Dağlarımıza karlar düşmeye başlamışken ,Kürdistan yanıyor.Mazlum’un ,Sema’nın ateşini bugün Amed ,Cizre,Van devralıyor. Kar kitleleri eritir mi yüreklerdeki yangını. Uzun süredir süreçten kopuk yaşıyordum eğitimler nedeniyle simdi gelişmeleri ani anına takip ediyorum.Masum bir çocuğun babasının şahadeti ardından intikamını alacağım ,demesini hangi tarih yazacak ,kimlere ders olarak okutulacak.
Umutluyum kişi şahsında toplum sonsuz bir roman olacak ..

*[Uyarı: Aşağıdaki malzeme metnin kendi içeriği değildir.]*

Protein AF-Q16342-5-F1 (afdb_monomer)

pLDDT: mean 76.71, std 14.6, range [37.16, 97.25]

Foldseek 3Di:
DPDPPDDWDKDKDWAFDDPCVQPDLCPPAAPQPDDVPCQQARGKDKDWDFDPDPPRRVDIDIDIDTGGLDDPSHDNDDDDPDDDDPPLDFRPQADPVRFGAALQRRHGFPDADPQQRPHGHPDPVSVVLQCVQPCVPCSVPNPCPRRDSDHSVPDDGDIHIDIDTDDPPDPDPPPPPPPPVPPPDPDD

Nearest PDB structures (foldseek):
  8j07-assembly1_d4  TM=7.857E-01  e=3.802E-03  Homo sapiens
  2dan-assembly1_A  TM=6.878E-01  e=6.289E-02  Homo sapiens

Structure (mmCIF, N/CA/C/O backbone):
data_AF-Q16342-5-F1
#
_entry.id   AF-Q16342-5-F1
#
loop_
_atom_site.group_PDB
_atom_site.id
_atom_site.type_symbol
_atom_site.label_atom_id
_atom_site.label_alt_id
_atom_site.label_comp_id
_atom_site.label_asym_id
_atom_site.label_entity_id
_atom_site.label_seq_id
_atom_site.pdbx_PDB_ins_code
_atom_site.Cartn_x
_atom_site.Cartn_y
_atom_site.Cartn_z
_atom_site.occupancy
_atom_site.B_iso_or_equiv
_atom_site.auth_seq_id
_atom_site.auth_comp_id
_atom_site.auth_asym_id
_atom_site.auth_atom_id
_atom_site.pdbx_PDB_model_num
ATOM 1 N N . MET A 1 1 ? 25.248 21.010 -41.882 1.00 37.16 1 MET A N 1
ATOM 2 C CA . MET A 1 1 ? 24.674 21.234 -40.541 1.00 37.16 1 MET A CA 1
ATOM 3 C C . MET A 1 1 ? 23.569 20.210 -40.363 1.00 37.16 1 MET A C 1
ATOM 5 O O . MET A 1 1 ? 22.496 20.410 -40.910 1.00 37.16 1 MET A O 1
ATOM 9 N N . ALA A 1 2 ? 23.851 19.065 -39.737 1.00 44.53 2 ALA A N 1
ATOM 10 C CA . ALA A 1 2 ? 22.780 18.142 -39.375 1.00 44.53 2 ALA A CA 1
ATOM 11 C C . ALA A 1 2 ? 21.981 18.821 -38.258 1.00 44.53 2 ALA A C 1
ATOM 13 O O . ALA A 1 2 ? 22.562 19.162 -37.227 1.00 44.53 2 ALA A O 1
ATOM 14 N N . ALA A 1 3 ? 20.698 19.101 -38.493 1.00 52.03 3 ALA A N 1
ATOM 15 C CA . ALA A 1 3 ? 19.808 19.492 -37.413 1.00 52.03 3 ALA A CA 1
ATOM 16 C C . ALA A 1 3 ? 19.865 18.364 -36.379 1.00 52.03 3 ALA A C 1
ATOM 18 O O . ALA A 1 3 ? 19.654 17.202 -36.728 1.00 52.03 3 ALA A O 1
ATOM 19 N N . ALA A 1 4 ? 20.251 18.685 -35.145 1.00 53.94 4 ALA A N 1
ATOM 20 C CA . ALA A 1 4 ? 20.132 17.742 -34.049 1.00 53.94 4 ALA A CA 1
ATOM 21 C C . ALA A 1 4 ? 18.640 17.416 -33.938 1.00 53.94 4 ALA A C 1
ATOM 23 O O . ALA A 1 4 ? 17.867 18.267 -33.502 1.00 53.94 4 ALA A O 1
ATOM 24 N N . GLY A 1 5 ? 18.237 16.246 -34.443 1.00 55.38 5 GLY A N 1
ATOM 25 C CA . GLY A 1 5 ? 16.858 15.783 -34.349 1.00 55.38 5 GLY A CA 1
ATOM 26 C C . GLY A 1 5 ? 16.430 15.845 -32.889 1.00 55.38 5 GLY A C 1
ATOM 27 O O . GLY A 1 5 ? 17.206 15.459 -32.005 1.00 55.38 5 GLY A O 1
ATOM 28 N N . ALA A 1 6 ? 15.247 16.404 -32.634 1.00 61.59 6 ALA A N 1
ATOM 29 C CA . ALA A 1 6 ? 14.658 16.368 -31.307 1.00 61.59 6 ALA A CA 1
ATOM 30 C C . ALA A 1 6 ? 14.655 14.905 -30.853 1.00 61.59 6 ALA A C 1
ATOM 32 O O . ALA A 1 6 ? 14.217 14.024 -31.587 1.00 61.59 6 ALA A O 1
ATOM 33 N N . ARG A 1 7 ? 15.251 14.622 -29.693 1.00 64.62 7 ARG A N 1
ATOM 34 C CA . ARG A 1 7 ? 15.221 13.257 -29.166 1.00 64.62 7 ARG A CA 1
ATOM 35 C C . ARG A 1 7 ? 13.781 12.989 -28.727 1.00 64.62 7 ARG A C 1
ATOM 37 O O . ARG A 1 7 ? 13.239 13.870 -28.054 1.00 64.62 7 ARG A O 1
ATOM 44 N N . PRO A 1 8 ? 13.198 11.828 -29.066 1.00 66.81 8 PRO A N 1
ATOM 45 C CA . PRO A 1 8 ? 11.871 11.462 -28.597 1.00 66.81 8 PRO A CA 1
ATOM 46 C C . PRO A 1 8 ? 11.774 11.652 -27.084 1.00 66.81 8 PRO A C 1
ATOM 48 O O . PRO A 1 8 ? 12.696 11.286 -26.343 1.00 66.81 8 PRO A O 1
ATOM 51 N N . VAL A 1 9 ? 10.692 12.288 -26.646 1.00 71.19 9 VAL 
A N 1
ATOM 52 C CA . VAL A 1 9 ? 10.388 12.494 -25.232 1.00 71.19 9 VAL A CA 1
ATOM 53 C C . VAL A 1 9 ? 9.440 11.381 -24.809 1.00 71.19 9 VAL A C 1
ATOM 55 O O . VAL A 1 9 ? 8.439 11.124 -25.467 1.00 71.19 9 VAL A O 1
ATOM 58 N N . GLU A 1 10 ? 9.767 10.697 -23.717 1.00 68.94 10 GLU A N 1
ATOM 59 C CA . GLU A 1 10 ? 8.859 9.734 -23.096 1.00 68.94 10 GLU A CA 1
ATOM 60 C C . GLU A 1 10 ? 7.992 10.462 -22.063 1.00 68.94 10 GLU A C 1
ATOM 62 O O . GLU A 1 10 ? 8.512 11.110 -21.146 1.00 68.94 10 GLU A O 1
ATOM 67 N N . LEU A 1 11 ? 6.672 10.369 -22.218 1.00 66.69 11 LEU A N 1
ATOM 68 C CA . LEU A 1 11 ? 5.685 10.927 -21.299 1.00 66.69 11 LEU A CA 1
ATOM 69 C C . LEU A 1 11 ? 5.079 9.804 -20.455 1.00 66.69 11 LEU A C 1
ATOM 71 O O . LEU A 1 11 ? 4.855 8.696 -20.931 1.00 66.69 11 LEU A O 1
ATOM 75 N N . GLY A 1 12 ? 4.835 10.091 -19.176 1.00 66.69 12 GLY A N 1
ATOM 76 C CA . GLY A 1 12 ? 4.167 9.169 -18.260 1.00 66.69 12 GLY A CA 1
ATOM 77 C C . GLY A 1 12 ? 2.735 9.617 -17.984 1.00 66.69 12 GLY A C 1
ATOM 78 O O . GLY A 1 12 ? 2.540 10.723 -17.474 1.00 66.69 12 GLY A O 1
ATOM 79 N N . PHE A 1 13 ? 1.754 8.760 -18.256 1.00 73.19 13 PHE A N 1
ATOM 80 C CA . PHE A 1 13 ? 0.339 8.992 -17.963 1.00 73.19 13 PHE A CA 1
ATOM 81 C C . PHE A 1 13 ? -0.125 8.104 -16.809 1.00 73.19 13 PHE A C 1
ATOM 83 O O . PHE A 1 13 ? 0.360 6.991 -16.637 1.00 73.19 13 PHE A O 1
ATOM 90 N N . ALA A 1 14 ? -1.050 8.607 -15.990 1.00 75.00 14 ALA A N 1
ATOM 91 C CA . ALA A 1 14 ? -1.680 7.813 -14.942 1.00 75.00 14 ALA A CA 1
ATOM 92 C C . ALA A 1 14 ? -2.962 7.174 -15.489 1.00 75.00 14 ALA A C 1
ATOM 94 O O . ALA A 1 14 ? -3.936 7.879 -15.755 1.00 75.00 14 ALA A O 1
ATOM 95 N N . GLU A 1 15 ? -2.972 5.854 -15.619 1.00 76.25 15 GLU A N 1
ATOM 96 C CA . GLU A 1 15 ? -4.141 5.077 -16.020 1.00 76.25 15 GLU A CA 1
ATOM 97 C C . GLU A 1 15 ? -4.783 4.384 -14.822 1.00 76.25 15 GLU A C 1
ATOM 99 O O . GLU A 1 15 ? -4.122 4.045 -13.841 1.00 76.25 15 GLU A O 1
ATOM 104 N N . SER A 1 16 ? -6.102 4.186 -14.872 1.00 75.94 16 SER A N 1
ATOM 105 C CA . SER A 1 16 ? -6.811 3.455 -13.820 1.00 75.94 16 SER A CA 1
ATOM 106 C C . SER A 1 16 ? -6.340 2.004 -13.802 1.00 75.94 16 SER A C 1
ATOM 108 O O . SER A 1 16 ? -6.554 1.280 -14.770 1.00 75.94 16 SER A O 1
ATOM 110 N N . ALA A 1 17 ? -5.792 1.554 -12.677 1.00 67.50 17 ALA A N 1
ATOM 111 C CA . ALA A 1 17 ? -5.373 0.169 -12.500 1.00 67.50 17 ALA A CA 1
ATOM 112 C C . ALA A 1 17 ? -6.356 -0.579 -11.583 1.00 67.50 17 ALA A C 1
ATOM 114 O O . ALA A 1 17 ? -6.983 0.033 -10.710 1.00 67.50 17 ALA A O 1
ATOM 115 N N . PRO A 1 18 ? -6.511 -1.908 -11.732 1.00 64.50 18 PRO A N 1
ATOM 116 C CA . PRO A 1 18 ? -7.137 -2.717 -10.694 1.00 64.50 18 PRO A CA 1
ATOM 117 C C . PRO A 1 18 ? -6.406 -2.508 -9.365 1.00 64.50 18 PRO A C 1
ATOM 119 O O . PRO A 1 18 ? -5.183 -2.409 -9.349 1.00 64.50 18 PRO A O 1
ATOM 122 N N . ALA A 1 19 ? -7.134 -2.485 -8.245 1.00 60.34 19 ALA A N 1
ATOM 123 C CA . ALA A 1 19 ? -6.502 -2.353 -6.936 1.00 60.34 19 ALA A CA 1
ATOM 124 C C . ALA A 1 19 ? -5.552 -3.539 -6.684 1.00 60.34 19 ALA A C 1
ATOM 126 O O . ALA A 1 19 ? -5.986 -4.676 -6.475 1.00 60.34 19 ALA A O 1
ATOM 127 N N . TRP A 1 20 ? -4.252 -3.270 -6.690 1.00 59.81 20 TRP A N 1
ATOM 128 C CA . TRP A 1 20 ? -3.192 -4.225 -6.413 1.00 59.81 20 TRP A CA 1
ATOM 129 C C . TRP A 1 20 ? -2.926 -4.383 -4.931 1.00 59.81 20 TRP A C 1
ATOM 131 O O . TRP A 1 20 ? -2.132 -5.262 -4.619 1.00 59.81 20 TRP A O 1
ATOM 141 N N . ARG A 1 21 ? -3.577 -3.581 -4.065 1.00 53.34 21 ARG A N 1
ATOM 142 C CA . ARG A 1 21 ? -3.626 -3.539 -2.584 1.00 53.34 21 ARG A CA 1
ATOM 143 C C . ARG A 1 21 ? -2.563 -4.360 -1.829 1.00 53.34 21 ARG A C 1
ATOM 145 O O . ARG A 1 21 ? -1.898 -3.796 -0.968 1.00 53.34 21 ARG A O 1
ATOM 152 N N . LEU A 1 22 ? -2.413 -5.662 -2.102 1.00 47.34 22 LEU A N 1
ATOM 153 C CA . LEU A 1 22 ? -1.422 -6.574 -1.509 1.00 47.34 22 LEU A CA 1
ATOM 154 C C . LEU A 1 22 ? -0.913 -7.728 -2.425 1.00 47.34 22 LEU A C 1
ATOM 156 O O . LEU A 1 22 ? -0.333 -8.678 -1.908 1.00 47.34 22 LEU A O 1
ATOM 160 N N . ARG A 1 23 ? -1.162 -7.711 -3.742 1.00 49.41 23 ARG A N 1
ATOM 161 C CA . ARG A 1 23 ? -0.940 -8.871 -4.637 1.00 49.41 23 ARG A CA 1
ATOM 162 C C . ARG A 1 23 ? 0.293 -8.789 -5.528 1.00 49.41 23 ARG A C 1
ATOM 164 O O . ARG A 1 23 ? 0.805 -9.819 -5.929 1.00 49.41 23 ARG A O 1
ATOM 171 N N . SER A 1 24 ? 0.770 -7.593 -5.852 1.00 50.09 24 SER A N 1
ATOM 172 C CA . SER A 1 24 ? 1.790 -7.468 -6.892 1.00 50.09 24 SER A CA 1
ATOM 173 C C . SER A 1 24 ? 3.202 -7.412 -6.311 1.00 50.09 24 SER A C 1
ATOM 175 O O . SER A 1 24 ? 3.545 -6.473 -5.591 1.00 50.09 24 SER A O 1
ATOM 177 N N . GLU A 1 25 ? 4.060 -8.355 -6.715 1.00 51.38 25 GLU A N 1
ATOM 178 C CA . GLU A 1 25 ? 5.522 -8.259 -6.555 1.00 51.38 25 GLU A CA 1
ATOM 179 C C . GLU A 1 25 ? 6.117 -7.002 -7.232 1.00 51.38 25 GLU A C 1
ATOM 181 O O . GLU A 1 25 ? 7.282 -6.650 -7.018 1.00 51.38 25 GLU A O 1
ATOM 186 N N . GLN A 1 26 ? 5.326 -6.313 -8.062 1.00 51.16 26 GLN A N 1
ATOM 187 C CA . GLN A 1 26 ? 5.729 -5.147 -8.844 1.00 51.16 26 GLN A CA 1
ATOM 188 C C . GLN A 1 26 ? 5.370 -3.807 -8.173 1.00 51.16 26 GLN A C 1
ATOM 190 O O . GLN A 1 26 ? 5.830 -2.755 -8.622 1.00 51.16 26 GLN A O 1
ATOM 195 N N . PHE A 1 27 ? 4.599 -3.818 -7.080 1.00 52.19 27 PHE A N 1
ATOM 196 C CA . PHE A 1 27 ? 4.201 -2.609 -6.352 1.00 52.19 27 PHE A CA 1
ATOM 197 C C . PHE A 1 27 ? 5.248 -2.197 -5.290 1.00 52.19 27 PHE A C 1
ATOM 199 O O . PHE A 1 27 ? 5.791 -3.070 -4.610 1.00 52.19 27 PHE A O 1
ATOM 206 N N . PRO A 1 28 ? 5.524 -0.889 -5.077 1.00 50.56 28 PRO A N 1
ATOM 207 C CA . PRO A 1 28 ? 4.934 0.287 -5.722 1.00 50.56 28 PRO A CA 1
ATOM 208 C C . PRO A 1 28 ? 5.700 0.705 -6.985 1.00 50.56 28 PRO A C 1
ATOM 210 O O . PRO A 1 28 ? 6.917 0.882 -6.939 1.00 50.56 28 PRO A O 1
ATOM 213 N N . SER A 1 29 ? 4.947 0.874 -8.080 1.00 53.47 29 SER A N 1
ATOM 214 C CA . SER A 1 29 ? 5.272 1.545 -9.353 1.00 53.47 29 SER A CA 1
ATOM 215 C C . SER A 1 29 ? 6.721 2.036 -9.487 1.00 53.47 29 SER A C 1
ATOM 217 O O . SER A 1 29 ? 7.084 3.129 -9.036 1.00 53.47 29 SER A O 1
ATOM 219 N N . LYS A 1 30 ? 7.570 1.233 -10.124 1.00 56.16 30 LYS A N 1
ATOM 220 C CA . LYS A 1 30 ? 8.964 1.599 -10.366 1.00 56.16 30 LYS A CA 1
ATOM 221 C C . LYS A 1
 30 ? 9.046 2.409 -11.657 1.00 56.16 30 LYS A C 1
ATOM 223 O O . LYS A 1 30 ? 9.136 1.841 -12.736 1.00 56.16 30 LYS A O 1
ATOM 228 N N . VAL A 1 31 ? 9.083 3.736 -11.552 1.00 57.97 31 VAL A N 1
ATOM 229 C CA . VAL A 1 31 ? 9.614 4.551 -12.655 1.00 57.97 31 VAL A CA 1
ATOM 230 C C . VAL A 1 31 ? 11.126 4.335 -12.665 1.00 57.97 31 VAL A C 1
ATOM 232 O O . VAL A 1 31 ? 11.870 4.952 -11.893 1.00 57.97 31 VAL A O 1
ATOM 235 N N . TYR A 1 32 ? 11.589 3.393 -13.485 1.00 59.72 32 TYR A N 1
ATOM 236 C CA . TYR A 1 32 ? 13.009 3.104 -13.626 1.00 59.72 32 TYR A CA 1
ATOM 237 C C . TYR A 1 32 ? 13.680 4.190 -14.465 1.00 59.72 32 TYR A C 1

YETER Kİ KARARMASIN KOCA YÜREK… KARANLIK DEDİĞİN KAĞIT PERDE… YETER Kİ SEN DİRENMESİNİ BİL…
13.11.2015
En buyuk sessizlikte bile susmuyor yüreğim. Her gün ilk gün ki heyecanı ,merakı yaşamak istiyorum .Eskimemek gerekir bu dağlarda ilk gün ki gibi taze kalmak üzere her gün yol almak.. Baharın uçsuz bucaksız yeşilliğe, kışın ise ufuğu belirsiz karın temizliğine göz alışsa bile her kar tanesi bir hakikati temsil etmeli yüreğinde .Bazen de kar tanelerine eşlik eden sararmış yapraklar olmalı. Ben ise umut dolu olmalıyım . Öyle bir umut ki her sarının yeşereceği, günü iple , azimle, çeken bir umut…Sonra da bir kervansaray kurmalıyım yüreğime. Her cansızlığı sararmışlığı ağırlayacak kadar büyük olmalı bu kervansaray. Öyle ki her giren filizlenip canlanıp çıkmalı buradan.Ya da hiç çıkmamalı herkesi ağırlayacak kadar büyük olmalı demiştim. Cesaret gerekir buna.Cesaret ki her ruhtan bir evren oluşturabilen. Ve eğer bir gün şehit düşersem de her insanla bir sonsuzluğa giden…
Zerya Bagok
Zerya Nusaybin’e kavuştu
Cizre’deki “Sokağa çıkma yasağı” sırasında bodrumlarda yakılarak katledilen onlarca kişiden biri olan Evin Öz’ün (Zerya Bagok) cenazesi, 21 ay sonra ailesine teslim edildi. Bir buçuk yıl aradan sonra iki ay önce kızlarından haber alan anne Türkan Öz, “Ona ulaşmak için her şeyi yaptım. Ama hayatını kaybettiğini internetten öğrendim” dedi.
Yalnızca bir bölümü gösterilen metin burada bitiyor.